Dr. P) We have discovered that certain dendritic cells can produce insulin. This insulin is not released and does not affect blood sugars. Dendritic cells are not like beta cells. Instead of secreting insulin, these cells "expose" this insulin on their surface. We believe that the dendritic cells that make insulin do so to educate the immune system and control unwanted immune responses against insulin-producing cells. We have devised a method to purify these insulin-positive dendritic cells to further study their function, as well as for developing potential therapeutic applications to prevent and cure diabetes.
DM) Your survival technique theory says that some cells may compensate for the loss of others by taking on new functions, like pancreatic ductal cells that start to produce insulin. If this is possible, why don't we see it happening more often?
Dr. P) We are studying some pancreatic organs in which beta cells were destroyed by autoimmunity. By studying biopsy samples, we have found insulin expression in ductal cells (cells in the pancreatic ducts), which normally do not make insulin.
These findings, along with other research, suggest that the pancreas may have the ability to remodel and generate new beta cells. It is possible that some remodeling may occur in patients, but the remodeling potential may be limited by the ongoing autoimmune response that likely destroys beta cells as they form. The pancreatic organs we studied were obtained from immunosuppressed patients who had received pancreas transplants. Thus, the immunosuppression may have slowed the immune system enough to have allowed for the development of these new cells, giving the ability to observe these phenomena.

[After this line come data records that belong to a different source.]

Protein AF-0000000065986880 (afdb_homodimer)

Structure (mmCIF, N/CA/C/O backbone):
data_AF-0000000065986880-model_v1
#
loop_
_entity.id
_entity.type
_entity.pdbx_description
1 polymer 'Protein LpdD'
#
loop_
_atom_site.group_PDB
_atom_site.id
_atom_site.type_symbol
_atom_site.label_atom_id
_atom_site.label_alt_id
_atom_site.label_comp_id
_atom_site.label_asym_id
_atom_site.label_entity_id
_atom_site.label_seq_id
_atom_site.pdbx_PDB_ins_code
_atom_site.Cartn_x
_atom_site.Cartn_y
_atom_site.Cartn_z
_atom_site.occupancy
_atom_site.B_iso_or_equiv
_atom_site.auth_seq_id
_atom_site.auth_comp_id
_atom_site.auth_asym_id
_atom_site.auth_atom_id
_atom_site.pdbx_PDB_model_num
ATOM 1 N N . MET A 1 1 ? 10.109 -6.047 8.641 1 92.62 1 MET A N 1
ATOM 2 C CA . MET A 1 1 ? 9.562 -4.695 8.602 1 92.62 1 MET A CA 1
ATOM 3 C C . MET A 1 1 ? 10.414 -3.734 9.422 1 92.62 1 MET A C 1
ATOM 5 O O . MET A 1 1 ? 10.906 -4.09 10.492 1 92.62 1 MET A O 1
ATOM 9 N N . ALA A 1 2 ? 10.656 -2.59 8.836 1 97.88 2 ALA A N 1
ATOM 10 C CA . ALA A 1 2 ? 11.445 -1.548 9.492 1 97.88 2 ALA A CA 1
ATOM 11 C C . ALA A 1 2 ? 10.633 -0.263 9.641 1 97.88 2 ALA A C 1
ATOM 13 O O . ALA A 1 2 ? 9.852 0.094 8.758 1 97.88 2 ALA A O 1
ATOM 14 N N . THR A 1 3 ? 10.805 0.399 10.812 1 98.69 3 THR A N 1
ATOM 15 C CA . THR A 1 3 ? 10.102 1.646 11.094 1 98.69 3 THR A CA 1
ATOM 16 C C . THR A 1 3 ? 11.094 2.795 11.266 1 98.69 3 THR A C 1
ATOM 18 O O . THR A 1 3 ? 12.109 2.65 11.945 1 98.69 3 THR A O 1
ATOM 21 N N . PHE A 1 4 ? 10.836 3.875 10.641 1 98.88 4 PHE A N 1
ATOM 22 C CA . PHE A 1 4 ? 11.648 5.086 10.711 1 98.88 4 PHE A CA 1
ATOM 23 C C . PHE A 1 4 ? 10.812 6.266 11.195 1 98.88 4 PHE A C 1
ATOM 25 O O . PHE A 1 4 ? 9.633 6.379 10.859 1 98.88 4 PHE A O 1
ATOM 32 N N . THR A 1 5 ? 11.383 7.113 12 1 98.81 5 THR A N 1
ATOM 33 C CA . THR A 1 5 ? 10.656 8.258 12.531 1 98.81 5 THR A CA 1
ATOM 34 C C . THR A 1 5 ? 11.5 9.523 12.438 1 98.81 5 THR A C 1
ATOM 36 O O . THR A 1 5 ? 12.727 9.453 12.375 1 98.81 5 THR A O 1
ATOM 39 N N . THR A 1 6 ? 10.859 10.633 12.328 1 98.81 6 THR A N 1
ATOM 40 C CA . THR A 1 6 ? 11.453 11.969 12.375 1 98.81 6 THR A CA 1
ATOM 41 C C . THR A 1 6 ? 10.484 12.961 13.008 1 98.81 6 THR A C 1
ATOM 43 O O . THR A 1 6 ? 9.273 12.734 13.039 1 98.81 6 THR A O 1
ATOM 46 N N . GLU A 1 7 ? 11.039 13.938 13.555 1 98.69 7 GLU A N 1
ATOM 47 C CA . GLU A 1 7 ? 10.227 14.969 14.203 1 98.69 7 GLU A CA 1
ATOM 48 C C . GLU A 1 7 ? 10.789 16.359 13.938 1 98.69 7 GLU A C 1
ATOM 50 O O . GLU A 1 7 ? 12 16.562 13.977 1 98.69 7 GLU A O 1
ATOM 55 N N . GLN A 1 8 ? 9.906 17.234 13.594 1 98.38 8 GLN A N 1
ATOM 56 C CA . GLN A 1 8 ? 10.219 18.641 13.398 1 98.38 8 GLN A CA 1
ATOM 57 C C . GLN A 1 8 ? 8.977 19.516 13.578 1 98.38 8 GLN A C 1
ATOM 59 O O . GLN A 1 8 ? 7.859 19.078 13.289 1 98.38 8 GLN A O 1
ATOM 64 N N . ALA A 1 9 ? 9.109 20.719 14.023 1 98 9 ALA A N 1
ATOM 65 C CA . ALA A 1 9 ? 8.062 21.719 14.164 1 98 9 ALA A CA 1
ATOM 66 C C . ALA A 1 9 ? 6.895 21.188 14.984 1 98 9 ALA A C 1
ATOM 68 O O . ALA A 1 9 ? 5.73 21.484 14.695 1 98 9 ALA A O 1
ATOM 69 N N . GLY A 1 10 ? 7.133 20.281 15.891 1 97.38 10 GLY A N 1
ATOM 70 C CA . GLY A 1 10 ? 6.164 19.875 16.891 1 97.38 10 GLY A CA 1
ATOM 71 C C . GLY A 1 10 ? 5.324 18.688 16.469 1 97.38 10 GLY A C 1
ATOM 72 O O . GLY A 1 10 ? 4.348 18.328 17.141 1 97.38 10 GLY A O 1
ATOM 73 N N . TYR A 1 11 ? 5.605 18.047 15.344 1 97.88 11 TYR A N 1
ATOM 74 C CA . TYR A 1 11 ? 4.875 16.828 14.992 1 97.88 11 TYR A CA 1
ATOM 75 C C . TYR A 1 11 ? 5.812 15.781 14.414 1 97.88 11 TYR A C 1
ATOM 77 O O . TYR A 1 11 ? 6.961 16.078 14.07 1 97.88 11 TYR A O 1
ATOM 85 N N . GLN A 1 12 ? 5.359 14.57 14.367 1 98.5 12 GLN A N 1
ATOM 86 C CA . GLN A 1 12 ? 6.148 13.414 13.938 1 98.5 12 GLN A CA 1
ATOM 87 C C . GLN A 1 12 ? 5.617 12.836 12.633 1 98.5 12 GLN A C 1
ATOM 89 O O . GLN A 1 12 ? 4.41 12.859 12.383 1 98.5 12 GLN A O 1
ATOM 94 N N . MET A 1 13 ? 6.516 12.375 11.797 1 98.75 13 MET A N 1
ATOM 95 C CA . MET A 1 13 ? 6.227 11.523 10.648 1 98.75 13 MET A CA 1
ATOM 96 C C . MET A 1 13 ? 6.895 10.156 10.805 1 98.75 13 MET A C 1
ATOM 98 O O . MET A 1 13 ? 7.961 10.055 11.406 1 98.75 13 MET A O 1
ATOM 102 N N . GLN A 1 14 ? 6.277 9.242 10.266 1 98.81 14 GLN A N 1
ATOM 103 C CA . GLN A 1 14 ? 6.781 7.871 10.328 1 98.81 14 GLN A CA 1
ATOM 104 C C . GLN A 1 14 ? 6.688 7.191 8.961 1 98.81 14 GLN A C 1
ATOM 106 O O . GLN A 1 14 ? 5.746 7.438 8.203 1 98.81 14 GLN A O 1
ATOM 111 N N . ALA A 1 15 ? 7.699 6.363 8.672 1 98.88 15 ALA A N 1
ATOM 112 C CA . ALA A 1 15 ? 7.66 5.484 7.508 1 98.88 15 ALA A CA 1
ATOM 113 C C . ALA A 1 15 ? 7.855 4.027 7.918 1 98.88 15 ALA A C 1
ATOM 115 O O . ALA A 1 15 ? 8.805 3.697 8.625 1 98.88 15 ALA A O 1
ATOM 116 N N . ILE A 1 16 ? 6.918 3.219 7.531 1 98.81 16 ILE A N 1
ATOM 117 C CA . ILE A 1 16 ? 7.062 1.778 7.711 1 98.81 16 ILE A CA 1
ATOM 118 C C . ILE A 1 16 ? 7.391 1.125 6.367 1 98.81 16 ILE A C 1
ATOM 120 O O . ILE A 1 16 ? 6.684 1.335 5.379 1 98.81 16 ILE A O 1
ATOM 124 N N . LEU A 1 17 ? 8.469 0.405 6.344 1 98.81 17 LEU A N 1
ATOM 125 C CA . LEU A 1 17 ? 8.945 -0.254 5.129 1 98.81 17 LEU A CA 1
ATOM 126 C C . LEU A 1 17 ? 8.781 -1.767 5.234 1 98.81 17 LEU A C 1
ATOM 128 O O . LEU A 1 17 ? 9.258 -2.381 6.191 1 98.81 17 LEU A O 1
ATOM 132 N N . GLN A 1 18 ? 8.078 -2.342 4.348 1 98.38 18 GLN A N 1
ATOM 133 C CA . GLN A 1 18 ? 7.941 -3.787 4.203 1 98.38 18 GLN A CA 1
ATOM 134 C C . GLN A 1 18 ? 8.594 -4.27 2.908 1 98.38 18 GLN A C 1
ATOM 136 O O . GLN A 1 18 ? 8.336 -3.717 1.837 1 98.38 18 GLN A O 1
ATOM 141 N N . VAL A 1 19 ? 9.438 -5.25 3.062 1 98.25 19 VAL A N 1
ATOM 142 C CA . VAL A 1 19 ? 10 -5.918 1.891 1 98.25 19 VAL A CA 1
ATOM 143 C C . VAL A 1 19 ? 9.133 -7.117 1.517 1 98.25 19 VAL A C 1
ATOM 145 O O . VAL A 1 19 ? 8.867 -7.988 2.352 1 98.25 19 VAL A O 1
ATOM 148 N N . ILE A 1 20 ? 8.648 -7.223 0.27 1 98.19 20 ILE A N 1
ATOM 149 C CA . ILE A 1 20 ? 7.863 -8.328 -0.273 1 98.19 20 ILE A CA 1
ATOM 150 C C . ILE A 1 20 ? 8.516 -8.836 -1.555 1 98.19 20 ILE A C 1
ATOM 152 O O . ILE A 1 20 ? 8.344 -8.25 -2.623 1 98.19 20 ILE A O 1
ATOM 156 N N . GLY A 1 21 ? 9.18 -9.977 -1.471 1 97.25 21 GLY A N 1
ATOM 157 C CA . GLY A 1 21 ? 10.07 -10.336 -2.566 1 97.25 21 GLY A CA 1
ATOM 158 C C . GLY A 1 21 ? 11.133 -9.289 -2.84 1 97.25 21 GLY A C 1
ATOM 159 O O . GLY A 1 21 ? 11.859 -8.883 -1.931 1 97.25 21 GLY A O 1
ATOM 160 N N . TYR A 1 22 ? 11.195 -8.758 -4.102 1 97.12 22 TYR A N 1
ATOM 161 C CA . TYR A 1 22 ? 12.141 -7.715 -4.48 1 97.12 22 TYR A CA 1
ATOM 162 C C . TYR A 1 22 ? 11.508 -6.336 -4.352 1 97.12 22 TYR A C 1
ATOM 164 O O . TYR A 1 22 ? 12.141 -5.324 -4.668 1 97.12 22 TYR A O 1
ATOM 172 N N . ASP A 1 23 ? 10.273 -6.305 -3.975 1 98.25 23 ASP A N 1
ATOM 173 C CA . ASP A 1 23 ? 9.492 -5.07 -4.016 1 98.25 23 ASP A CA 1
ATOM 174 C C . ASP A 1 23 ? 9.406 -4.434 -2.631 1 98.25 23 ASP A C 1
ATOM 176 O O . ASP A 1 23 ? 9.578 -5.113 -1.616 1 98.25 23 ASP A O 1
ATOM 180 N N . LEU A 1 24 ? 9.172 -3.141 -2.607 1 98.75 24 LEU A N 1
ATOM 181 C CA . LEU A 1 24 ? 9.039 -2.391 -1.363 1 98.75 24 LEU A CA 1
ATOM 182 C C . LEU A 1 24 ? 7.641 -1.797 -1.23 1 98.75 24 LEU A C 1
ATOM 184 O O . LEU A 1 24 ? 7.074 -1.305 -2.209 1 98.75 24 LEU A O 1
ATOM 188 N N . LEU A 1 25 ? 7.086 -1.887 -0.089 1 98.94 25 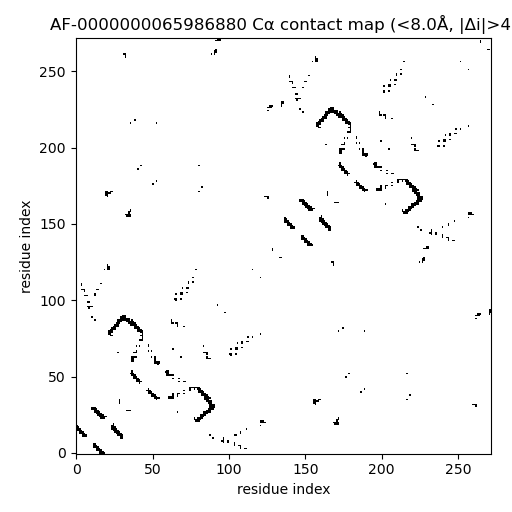LEU A N 1
ATOM 189 C CA . LEU A 1 25 ? 5.926 -1.119 0.35 1 98.94 25 LEU A CA 1
ATOM 190 C C . LEU A 1 25 ? 6.301 -0.157 1.472 1 98.94 25 LEU A C 1
ATOM 192 O O . LEU A 1 25 ? 6.805 -0.581 2.516 1 98.94 25 LEU A O 1
ATOM 196 N N . ILE A 1 26 ? 6.098 1.138 1.268 1 98.94 26 ILE A N 1
ATOM 197 C CA . ILE A 1 26 ? 6.422 2.156 2.26 1 98.94 26 ILE A CA 1
ATOM 198 C C . ILE A 1 26 ? 5.16 2.924 2.645 1 98.94 26 ILE A C 1
ATOM 200 O O . ILE A 1 26 ? 4.461 3.459 1.779 1 98.94 26 ILE A O 1
ATOM 204 N N . VAL A 1 27 ? 4.848 2.947 3.865 1 98.94 27 VAL A N 1
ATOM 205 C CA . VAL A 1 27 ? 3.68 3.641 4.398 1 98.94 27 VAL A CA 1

DM) If it is viable, do researchers have an idea yet how to prompt this cell transdifferentiation in humans?
Dr. P) In general, research is helping us to understand pancreatic development and what factors are critical for the generation of beta cells. Many studies are underway to understand the process of transdifferentiation. We hope that this knowledge will help us devise treatments that stimulate regeneration or transdifferentiation. However, we also need to be able to control the immune system for these efforts to succeed.
DM) In your opinion, what is the most promising approach to islet cell transplants currently being studied at the DRI? By promising, I mean closest to actually being available to mainstream patients within the next 5 to 10 years?
Dr. P) We hope that all of our research contributes to improved therapies for people living with diabetes. However, we cannot responsibly predict how long or what precise therapy may offer "the" answer. That is what makes the DRI unique. We are working in many different areas of research to restore insulin production, not only with colleagues within the institute, but also those within the University of Miami and throughout the world. There are many novel approaches being studied that are aimed at manipulating the immune system to prevent both foreign tissue rejection and autoimmunity. I think it is critical that we aim at developing and testing approaches that address both problems.
Thank you, Dr. Pugliese. You can't imagine a more dedicated cheering squad than the folks reading you here!
** UPDATE ** The DiabetesTalkFest chat with Dr. Pugliese has been rescheduled for Thurs, March 15, at 9pm Eastern.